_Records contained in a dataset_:
********
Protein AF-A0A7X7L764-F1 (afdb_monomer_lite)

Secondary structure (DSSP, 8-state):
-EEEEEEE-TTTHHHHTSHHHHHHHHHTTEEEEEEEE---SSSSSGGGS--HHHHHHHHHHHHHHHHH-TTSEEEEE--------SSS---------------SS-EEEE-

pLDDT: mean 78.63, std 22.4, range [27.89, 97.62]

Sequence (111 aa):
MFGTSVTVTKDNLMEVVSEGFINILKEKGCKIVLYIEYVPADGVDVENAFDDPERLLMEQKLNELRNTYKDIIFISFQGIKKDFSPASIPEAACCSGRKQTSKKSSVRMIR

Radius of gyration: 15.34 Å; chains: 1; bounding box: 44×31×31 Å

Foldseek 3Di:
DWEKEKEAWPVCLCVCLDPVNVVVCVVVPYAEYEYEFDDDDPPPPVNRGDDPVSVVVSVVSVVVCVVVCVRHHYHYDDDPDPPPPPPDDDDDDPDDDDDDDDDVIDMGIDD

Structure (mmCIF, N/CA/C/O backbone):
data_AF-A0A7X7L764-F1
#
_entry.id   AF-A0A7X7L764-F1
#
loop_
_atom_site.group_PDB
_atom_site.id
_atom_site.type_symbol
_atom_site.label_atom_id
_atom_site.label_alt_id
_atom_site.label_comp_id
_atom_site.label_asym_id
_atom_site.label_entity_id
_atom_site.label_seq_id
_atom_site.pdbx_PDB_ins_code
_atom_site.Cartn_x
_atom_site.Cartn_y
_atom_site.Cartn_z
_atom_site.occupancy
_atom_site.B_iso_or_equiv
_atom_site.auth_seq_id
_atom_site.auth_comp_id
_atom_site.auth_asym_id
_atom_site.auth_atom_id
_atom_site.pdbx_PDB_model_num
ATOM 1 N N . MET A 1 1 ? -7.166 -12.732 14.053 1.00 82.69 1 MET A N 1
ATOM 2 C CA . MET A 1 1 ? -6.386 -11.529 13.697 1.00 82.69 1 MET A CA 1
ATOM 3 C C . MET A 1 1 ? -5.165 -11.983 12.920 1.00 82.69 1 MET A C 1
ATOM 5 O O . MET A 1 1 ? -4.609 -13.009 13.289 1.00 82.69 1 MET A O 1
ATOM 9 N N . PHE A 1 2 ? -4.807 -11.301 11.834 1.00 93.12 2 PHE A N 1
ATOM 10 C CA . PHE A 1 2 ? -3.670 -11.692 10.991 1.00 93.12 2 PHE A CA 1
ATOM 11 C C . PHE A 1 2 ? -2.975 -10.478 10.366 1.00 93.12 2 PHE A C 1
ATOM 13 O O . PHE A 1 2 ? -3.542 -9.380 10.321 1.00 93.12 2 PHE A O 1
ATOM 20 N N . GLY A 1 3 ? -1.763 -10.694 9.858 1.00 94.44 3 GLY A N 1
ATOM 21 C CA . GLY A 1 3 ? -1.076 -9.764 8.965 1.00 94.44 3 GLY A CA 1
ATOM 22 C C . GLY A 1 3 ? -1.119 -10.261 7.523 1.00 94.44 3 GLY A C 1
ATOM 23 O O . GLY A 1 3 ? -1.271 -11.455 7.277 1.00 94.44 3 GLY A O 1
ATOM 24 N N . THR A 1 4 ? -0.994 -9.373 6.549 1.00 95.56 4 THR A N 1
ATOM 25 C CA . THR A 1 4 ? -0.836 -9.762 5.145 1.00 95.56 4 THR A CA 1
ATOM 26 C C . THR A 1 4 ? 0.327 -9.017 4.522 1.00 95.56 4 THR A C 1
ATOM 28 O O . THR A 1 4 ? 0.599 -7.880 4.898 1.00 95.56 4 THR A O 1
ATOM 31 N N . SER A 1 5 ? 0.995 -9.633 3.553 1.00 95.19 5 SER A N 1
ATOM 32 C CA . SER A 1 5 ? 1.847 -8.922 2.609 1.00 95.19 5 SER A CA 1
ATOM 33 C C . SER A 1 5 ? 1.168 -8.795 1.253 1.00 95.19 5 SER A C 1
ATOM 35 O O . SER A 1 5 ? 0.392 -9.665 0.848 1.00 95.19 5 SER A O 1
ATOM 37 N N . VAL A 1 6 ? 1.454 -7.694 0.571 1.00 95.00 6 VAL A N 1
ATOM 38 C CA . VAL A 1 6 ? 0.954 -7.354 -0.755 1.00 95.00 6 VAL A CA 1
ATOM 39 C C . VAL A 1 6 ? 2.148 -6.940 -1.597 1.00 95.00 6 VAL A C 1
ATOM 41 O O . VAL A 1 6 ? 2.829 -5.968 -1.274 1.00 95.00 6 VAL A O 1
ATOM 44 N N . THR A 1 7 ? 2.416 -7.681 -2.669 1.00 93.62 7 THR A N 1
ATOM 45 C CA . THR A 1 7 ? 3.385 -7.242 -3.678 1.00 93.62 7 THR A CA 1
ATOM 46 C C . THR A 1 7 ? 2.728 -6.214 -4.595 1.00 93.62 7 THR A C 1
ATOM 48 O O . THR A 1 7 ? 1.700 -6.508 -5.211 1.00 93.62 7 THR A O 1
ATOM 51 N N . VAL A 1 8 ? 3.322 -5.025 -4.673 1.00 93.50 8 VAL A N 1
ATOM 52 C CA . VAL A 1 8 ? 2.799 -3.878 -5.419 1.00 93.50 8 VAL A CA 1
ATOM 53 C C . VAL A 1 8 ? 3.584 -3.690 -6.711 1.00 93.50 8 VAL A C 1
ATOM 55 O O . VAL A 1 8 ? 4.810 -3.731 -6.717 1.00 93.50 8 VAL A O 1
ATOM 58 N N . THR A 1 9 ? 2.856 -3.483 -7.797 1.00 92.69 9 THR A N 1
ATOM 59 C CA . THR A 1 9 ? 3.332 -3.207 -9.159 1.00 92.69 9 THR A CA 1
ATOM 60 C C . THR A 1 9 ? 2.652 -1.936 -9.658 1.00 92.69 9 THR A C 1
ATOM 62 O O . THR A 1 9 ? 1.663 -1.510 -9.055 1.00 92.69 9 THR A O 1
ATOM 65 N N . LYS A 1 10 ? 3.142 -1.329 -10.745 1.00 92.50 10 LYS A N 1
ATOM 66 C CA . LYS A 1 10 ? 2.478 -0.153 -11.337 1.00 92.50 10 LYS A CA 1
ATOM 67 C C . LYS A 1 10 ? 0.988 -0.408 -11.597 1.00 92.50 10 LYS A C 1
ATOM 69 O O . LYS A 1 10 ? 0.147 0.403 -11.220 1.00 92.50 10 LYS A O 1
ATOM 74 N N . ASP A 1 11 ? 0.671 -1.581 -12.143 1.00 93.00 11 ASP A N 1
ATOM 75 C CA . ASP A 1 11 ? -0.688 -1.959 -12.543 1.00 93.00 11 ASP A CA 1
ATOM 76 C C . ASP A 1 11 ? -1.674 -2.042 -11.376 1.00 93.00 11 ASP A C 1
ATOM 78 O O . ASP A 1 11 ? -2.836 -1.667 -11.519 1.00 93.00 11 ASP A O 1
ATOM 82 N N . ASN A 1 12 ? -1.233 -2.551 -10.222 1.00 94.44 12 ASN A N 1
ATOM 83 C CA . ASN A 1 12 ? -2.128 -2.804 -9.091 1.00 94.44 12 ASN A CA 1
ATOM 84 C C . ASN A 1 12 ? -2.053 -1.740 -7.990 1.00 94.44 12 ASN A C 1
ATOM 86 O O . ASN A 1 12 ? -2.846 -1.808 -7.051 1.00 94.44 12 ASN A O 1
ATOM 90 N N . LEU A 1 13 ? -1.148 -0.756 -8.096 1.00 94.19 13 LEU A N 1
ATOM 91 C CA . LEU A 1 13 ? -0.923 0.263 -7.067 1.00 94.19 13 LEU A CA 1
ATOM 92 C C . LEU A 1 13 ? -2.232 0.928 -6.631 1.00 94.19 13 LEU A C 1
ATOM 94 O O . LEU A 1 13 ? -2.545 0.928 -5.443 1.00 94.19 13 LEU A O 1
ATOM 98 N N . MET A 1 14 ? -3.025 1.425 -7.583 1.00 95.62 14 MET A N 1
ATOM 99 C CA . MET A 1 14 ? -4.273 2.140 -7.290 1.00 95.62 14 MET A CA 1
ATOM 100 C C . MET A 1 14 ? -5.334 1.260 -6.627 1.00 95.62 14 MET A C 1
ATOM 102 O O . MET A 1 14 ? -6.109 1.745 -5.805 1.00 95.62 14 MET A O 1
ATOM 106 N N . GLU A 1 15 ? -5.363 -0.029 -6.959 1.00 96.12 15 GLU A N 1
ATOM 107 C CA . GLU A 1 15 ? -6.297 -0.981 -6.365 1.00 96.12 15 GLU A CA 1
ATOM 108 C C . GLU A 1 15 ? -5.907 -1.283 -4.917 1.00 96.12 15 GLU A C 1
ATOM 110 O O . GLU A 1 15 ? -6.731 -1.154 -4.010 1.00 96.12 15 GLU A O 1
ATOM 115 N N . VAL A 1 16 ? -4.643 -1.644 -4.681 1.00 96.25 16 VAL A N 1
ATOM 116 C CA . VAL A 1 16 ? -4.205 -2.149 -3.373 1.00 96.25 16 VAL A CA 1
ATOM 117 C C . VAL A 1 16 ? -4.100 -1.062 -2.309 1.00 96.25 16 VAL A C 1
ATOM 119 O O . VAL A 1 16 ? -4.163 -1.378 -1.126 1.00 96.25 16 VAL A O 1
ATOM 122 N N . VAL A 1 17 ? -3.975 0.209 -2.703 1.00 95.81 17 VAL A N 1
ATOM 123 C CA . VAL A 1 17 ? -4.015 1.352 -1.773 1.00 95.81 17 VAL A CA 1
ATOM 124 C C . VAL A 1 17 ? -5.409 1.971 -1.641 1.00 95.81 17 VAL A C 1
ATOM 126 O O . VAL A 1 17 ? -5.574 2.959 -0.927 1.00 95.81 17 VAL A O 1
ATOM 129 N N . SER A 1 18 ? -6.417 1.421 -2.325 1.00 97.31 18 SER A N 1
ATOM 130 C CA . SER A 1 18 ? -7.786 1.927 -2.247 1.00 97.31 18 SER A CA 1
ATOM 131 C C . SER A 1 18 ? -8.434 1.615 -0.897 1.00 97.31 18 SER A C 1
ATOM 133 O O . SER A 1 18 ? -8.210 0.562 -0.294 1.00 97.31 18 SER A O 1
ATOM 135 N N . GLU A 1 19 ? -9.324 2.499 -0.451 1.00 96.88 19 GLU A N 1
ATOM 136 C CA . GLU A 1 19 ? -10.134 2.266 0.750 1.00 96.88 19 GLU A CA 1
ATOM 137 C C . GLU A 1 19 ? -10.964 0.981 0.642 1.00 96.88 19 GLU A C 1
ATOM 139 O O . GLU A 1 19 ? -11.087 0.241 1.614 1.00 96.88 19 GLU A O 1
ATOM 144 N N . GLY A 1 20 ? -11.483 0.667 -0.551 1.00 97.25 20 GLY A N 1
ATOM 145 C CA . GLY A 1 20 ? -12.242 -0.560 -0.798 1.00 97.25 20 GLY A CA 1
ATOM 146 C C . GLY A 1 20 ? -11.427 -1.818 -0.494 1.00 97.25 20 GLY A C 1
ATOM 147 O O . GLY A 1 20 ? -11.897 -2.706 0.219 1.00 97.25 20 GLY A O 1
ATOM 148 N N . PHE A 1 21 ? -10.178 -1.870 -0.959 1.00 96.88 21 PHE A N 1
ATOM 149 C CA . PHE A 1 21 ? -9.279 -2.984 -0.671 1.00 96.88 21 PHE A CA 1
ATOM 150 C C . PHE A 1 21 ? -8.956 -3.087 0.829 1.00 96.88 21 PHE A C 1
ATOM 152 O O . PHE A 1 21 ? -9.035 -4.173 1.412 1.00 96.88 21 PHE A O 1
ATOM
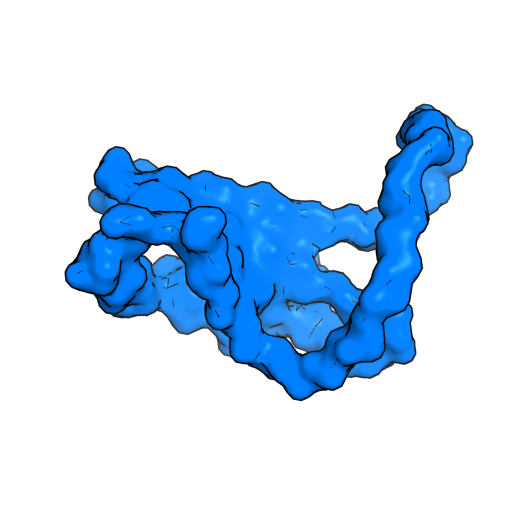 159 N N . ILE A 1 22 ? -8.664 -1.960 1.486 1.00 97.62 22 ILE A N 1
ATOM 160 C CA . ILE A 1 22 ? -8.369 -1.933 2.926 1.00 97.62 22 ILE A CA 1
ATOM 161 C C . ILE A 1 22 ? -9.580 -2.330 3.773 1.00 97.62 22 ILE A C 1
ATOM 163 O O . ILE A 1 22 ? -9.419 -3.074 4.743 1.00 97.62 22 ILE A O 1
ATOM 167 N N . ASN A 1 23 ? -10.788 -1.914 3.395 1.00 97.44 23 ASN A N 1
ATOM 168 C CA . ASN A 1 23 ? -12.022 -2.295 4.082 1.00 97.44 23 ASN A CA 1
ATOM 169 C C . ASN A 1 23 ? -12.228 -3.813 4.043 1.00 97.44 23 ASN A C 1
ATOM 171 O O . ASN A 1 23 ? -12.466 -4.421 5.085 1.00 97.44 23 ASN A O 1
ATOM 175 N N . ILE A 1 24 ? -12.008 -4.449 2.888 1.00 96.31 24 ILE A N 1
ATOM 176 C CA . ILE A 1 24 ? -12.085 -5.913 2.760 1.00 96.31 24 ILE A CA 1
ATOM 177 C C . ILE A 1 24 ? -11.067 -6.605 3.681 1.00 96.31 24 ILE A C 1
ATOM 179 O O . ILE A 1 24 ? -11.378 -7.619 4.314 1.00 96.31 24 ILE A O 1
ATOM 183 N N . LEU A 1 25 ? -9.836 -6.089 3.772 1.00 95.62 25 LEU A N 1
ATOM 184 C CA . LEU A 1 25 ? -8.825 -6.637 4.683 1.00 95.62 25 LEU A CA 1
ATOM 185 C C . LEU A 1 25 ? -9.232 -6.462 6.150 1.00 95.62 25 LEU A C 1
ATOM 187 O O . LEU A 1 25 ? -9.110 -7.402 6.943 1.00 95.62 25 LEU A O 1
ATOM 191 N N . LYS A 1 26 ? -9.744 -5.283 6.504 1.00 95.56 26 LYS A N 1
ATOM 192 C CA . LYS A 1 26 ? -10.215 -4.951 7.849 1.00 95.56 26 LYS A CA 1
********
_The problem_:
What you give back should be only the lines of the records above, starting at the line with "ATOM 22 C C" and ending at the line with "ATOM 62 O O", restated word for word.

_Result below_:
ATOM 22 C C . GLY A 1 3 ? -1.119 -10.261 7.523 1.00 94.44 3 GLY A C 1
ATOM 23 O O . GLY A 1 3 ? -1.271 -11.455 7.277 1.00 94.44 3 GLY A O 1
ATOM 24 N N . THR A 1 4 ? -0.994 -9.373 6.549 1.00 95.56 4 THR A N 1
ATOM 25 C CA . THR A 1 4 ? -0.836 -9.762 5.145 1.00 95.56 4 THR A CA 1
ATOM 26 C C . THR A 1 4 ? 0.327 -9.017 4.522 1.00 95.56 4 THR A C 1
ATOM 28 O O . THR A 1 4 ? 0.599 -7.880 4.898 1.00 95.56 4 THR A O 1
ATOM 31 N N . SER A 1 5 ? 0.995 -9.633 3.553 1.00 95.19 5 SER A N 1
ATOM 32 C CA . SER A 1 5 ? 1.847 -8.922 2.609 1.00 95.19 5 SER A CA 1
ATOM 33 C C . SER A 1 5 ? 1.168 -8.795 1.253 1.00 95.19 5 SER A C 1
ATOM 35 O O . SER A 1 5 ? 0.392 -9.665 0.848 1.00 95.19 5 SER A O 1
ATOM 37 N N . VAL A 1 6 ? 1.454 -7.694 0.571 1.00 95.00 6 VAL A N 1
ATOM 38 C CA . VAL A 1 6 ? 0.954 -7.354 -0.755 1.00 95.00 6 VAL A CA 1
ATOM 39 C C . VAL A 1 6 ? 2.148 -6.940 -1.597 1.00 95.00 6 VAL A C 1
ATOM 41 O O . VAL A 1 6 ? 2.829 -5.968 -1.274 1.00 95.00 6 VAL A O 1
ATOM 44 N N . THR A 1 7 ? 2.416 -7.681 -2.669 1.00 93.62 7 THR A N 1
ATOM 45 C CA . THR A 1 7 ? 3.385 -7.242 -3.678 1.00 93.62 7 THR A CA 1
ATOM 46 C C . THR A 1 7 ? 2.728 -6.214 -4.595 1.00 93.62 7 THR A C 1
ATOM 48 O O . THR A 1 7 ? 1.700 -6.508 -5.211 1.00 93.62 7 THR A O 1
ATOM 51 N N . VAL A 1 8 ? 3.322 -5.025 -4.673 1.00 93.50 8 VAL A N 1
ATOM 52 C CA . VAL A 1 8 ? 2.799 -3.878 -5.419 1.00 93.50 8 VAL A CA 1
ATOM 53 C C . VAL A 1 8 ? 3.584 -3.690 -6.711 1.00 93.50 8 VAL A C 1
ATOM 55 O O . VAL A 1 8 ? 4.810 -3.731 -6.717 1.00 93.50 8 VAL A O 1
ATOM 58 N N . THR A 1 9 ? 2.856 -3.483 -7.797 1.00 92.69 9 THR A N 1
ATOM 59 C CA . THR A 1 9 ? 3.332 -3.207 -9.159 1.00 92.69 9 THR A CA 1
ATOM 60 C C . THR A 1 9 ? 2.652 -1.936 -9.658 1.00 92.69 9 THR A C 1
ATOM 62 O O . THR A 1 9 ? 1.663 -1.510 -9.055 1.00 92.69 9 THR A O 1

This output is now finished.